Perry, to quote from Evolution Dismantled as you do, is not the way to clarify complex issues such as the provenance of our ancestral species. The right sources of reference are from the painstaking research and analysis of paleoanthropologists who devote their lives to understanding these things, some of whose words are missapropriated in your copied text.
As for "many prominent Scientists have quoted Homo erectus as Homo sapiens". Firstly, can't you see that it sounds just like Watchtower propaganda? No scientist uses the expression "many prominent scientists" because it carries no weight of evidence.
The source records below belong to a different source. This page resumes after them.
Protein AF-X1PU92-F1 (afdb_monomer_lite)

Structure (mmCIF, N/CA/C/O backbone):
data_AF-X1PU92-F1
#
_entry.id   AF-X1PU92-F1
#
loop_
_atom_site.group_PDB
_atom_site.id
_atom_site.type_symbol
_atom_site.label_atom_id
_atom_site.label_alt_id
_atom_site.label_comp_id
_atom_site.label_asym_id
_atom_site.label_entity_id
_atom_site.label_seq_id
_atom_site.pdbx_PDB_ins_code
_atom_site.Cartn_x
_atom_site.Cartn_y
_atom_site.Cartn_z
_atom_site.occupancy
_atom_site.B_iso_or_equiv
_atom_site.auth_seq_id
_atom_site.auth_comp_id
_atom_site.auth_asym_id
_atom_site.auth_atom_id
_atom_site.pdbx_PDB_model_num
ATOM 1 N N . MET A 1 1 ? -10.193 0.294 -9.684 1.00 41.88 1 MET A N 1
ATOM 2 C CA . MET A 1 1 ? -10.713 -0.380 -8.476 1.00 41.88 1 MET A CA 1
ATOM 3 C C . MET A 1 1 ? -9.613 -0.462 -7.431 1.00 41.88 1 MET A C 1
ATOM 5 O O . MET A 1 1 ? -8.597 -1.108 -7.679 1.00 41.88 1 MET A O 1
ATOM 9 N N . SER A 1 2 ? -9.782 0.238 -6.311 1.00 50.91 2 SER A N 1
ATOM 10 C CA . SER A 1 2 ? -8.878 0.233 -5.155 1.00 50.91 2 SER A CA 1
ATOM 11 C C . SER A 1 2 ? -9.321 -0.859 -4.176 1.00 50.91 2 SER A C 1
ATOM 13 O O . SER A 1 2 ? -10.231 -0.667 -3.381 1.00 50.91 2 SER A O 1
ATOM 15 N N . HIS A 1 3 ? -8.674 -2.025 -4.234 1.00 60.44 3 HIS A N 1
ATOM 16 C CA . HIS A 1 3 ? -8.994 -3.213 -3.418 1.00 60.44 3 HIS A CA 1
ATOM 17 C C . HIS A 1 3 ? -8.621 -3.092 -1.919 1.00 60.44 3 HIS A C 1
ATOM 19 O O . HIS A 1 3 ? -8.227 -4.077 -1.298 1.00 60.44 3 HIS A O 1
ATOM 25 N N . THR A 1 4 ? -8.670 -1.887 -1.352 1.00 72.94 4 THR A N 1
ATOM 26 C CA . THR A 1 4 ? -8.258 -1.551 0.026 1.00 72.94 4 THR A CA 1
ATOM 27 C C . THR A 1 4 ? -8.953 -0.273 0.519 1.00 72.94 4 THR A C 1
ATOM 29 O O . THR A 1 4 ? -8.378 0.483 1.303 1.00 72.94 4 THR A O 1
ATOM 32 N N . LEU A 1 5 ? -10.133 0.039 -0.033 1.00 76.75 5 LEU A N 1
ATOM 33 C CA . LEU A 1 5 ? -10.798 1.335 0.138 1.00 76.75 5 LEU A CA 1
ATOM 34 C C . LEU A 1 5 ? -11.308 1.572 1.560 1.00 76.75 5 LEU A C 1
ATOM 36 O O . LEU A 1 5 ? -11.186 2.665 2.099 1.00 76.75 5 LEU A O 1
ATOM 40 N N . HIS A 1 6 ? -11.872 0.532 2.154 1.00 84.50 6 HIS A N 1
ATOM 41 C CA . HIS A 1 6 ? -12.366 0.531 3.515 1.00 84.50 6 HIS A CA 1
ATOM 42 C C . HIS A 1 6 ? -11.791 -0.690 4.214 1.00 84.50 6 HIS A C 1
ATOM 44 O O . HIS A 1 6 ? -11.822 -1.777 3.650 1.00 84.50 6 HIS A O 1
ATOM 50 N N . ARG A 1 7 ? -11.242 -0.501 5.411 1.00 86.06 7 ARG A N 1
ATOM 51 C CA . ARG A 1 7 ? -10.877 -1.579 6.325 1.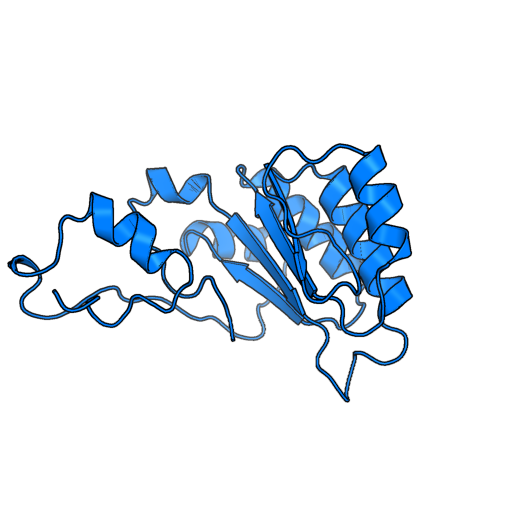00 86.06 7 ARG A CA 1
ATOM 52 C C . ARG A 1 7 ? -11.361 -1.185 7.698 1.00 86.06 7 ARG A C 1
ATOM 54 O O . ARG A 1 7 ? -10.998 -0.118 8.194 1.00 86.06 7 ARG A O 1
ATOM 61 N N . GLU A 1 8 ? -12.208 -2.017 8.278 1.00 87.88 8 GLU A N 1
ATOM 62 C CA . GLU A 1 8 ? -12.634 -1.811 9.649 1.00 87.88 8 GLU A CA 1
ATOM 63 C C . GLU A 1 8 ? -11.513 -2.226 10.605 1.00 87.88 8 GLU A C 1
ATOM 65 O O . GLU A 1 8 ? -10.853 -3.242 10.405 1.00 87.88 8 GLU A O 1
ATOM 70 N N . GLY A 1 9 ? -11.284 -1.430 11.646 1.00 88.81 9 GLY A N 1
ATOM 71 C CA . GLY A 1 9 ? -10.242 -1.680 12.633 1.00 88.81 9 GLY A CA 1
ATOM 72 C C . GLY A 1 9 ? -10.076 -0.503 13.586 1.00 88.81 9 GLY A C 1
ATOM 73 O O . GLY A 1 9 ? -10.513 0.613 13.306 1.00 88.81 9 GLY A O 1
ATOM 74 N N . SER A 1 10 ? -9.435 -0.747 14.727 1.00 89.19 10 SER A N 1
ATOM 75 C CA . SER A 1 10 ? -8.966 0.346 15.581 1.00 89.19 10 SER A CA 1
ATOM 76 C C . SER A 1 10 ? -7.707 0.965 14.977 1.00 89.19 10 SER A C 1
ATOM 78 O O . SER A 1 10 ? -6.968 0.287 14.260 1.00 89.19 10 SER A O 1
ATOM 80 N N . ILE A 1 11 ? -7.410 2.219 15.324 1.00 88.44 11 ILE A N 1
ATOM 81 C CA . ILE A 1 11 ? -6.177 2.895 14.885 1.00 88.44 11 ILE A CA 1
ATOM 82 C C . ILE A 1 11 ? -4.956 2.012 15.182 1.00 88.44 11 ILE A C 1
ATOM 84 O O . ILE A 1 11 ? -4.248 1.630 14.260 1.00 88.44 11 ILE A O 1
ATOM 88 N N . LYS A 1 12 ? -4.815 1.549 16.430 1.00 89.69 12 LYS A N 1
ATOM 89 C CA . LYS A 1 12 ? -3.721 0.666 16.869 1.00 89.69 12 LYS A CA 1
ATOM 90 C C . LYS A 1 12 ? -3.586 -0.619 16.041 1.00 89.69 12 LYS A C 1
ATOM 92 O O . LYS A 1 12 ? -2.481 -1.121 15.866 1.00 89.69 12 LYS A O 1
ATOM 97 N N . SER A 1 13 ? -4.696 -1.186 15.560 1.00 87.94 13 SER A N 1
ATOM 98 C CA . SER A 1 13 ? -4.639 -2.368 14.688 1.00 87.94 13 SER A CA 1
ATOM 99 C C . SER A 1 13 ? -4.174 -2.033 13.268 1.00 87.94 13 SER A C 1
ATOM 101 O O . SER A 1 13 ? -3.476 -2.835 12.657 1.00 87.94 13 SER A O 1
ATOM 103 N N . LEU A 1 14 ? -4.524 -0.846 12.766 1.00 90.31 14 LEU A N 1
ATOM 104 C CA . LEU A 1 14 ? -4.249 -0.405 11.398 1.00 90.31 14 LEU A CA 1
ATOM 105 C C . LEU A 1 14 ? -2.872 0.266 11.236 1.00 90.31 14 LEU A C 1
ATOM 107 O O . LEU A 1 14 ? -2.372 0.345 10.120 1.00 90.31 14 LEU A O 1
ATOM 111 N N . GLU A 1 15 ? -2.217 0.676 12.327 1.00 91.44 15 GLU A N 1
ATOM 112 C CA . GLU A 1 15 ? -0.830 1.198 12.353 1.00 91.44 15 GLU A CA 1
ATOM 113 C C . GLU A 1 15 ? 0.230 0.180 11.875 1.00 91.44 15 GLU A C 1
ATOM 115 O O . GLU A 1 15 ? 1.408 0.505 11.743 1.00 91.44 15 GLU A O 1
ATOM 120 N N . LYS A 1 16 ? -0.176 -1.068 11.612 1.00 90.81 16 LYS A N 1
ATOM 121 C CA . LYS A 1 16 ? 0.666 -2.144 11.065 1.00 90.81 16 LYS A CA 1
ATOM 122 C C . LYS A 1 16 ? 0.128 -2.705 9.746 1.00 90.81 16 LYS A C 1
ATOM 124 O O . LYS A 1 16 ? 0.482 -3.815 9.359 1.00 90.81 16 LYS A O 1
ATOM 129 N N . ASP A 1 17 ? -0.764 -1.975 9.082 1.00 91.31 17 ASP A N 1
ATOM 130 C CA . ASP A 1 17 ? -1.450 -2.432 7.874 1.00 91.31 17 ASP A CA 1
ATOM 131 C C . ASP A 1 17 ? -1.443 -1.349 6.789 1.00 91.31 17 ASP A C 1
ATOM 133 O O . ASP A 1 17 ? -2.469 -0.772 6.421 1.00 91.31 17 ASP A O 1
ATOM 137 N N . TYR A 1 18 ? -0.251 -1.062 6.263 1.00 94.44 18 TYR A N 1
ATOM 138 C CA . TYR A 1 18 ? -0.089 -0.140 5.144 1.00 94.44 18 TYR A CA 1
ATOM 139 C C . TYR A 1 18 ? -0.115 -0.904 3.830 1.00 94.44 18 TYR A C 1
ATOM 141 O O . TYR A 1 18 ? 0.830 -1.618 3.487 1.00 94.44 18 TYR A O 1
ATOM 149 N N . CYS A 1 19 ? -1.177 -0.725 3.055 1.00 93.69 19 CYS A N 1
ATOM 150 C CA . CYS A 1 19 ? -1.295 -1.339 1.741 1.00 93.69 19 CYS A CA 1
ATOM 151 C C . CYS A 1 19 ? -0.762 -0.414 0.650 1.00 93.69 19 CYS A C 1
ATOM 153 O O . CYS A 1 19 ? -1.144 0.752 0.571 1.00 93.69 19 CYS A O 1
ATOM 155 N N . LEU A 1 20 ? 0.046 -0.967 -0.249 1.00 94.75 20 LEU A N 1
ATOM 156 C CA . LEU A 1 20 ? 0.549 -0.293 -1.438 1.00 94.75 20 LEU A CA 1
ATOM 157 C C . LEU A 1 20 ? 0.073 -1.046 -2.682 1.00 94.75 20 LEU A C 1
ATOM 159 O O . LEU A 1 20 ? 0.315 -2.246 -2.844 1.00 94.75 20 LEU A O 1
ATOM 163 N N . LEU A 1 21 ? -0.605 -0.333 -3.575 1.00 94.06 21 LEU A N 1
ATOM 164 C CA . LEU A 1 21 ? -1.065 -0.848 -4.859 1.00 94.06 21 LEU A CA 1
ATOM 165 C C . LEU A 1 21 ? -0.397 -0.055 -5.978 1.00 94.06 21 LEU A C 1
ATOM 167 O O . LEU A 1 21 ? -0.452 1.173 -5.985 1.00 94.06 21 LEU A O 1
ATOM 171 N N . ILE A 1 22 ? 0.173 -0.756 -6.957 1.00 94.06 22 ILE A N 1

What is critically important is the geology and stratum in which the fossil was found, the detailed evidence of morphology to place it within the existing phylogenetic tree. Not forgetting the multidisciplinary dating appraisal of the soils and rocks as well as the fossil.
Secondly the labelling of species (taxonomy) is a permanent scholarly tug of war between the "splitters" and the "lumpers", those who wish to form new species or genera and those who would place them under existing labels. There are no divinely ordained "kinds". . . So whatever the taxa, habilis, erectus or heidlebergensis as species, it does not deny them being ancestral to sapiens.
The science regarding human evolution has not yet been fully written, there is a lot yet to be discovered and discoveries are being made more frequently than ever in this field. Understandably science is a long way off from having a complete record-- but what the evidence most certainly is NOT showing us, is any basis for a mythical and miraculous creation of Adam and Eve.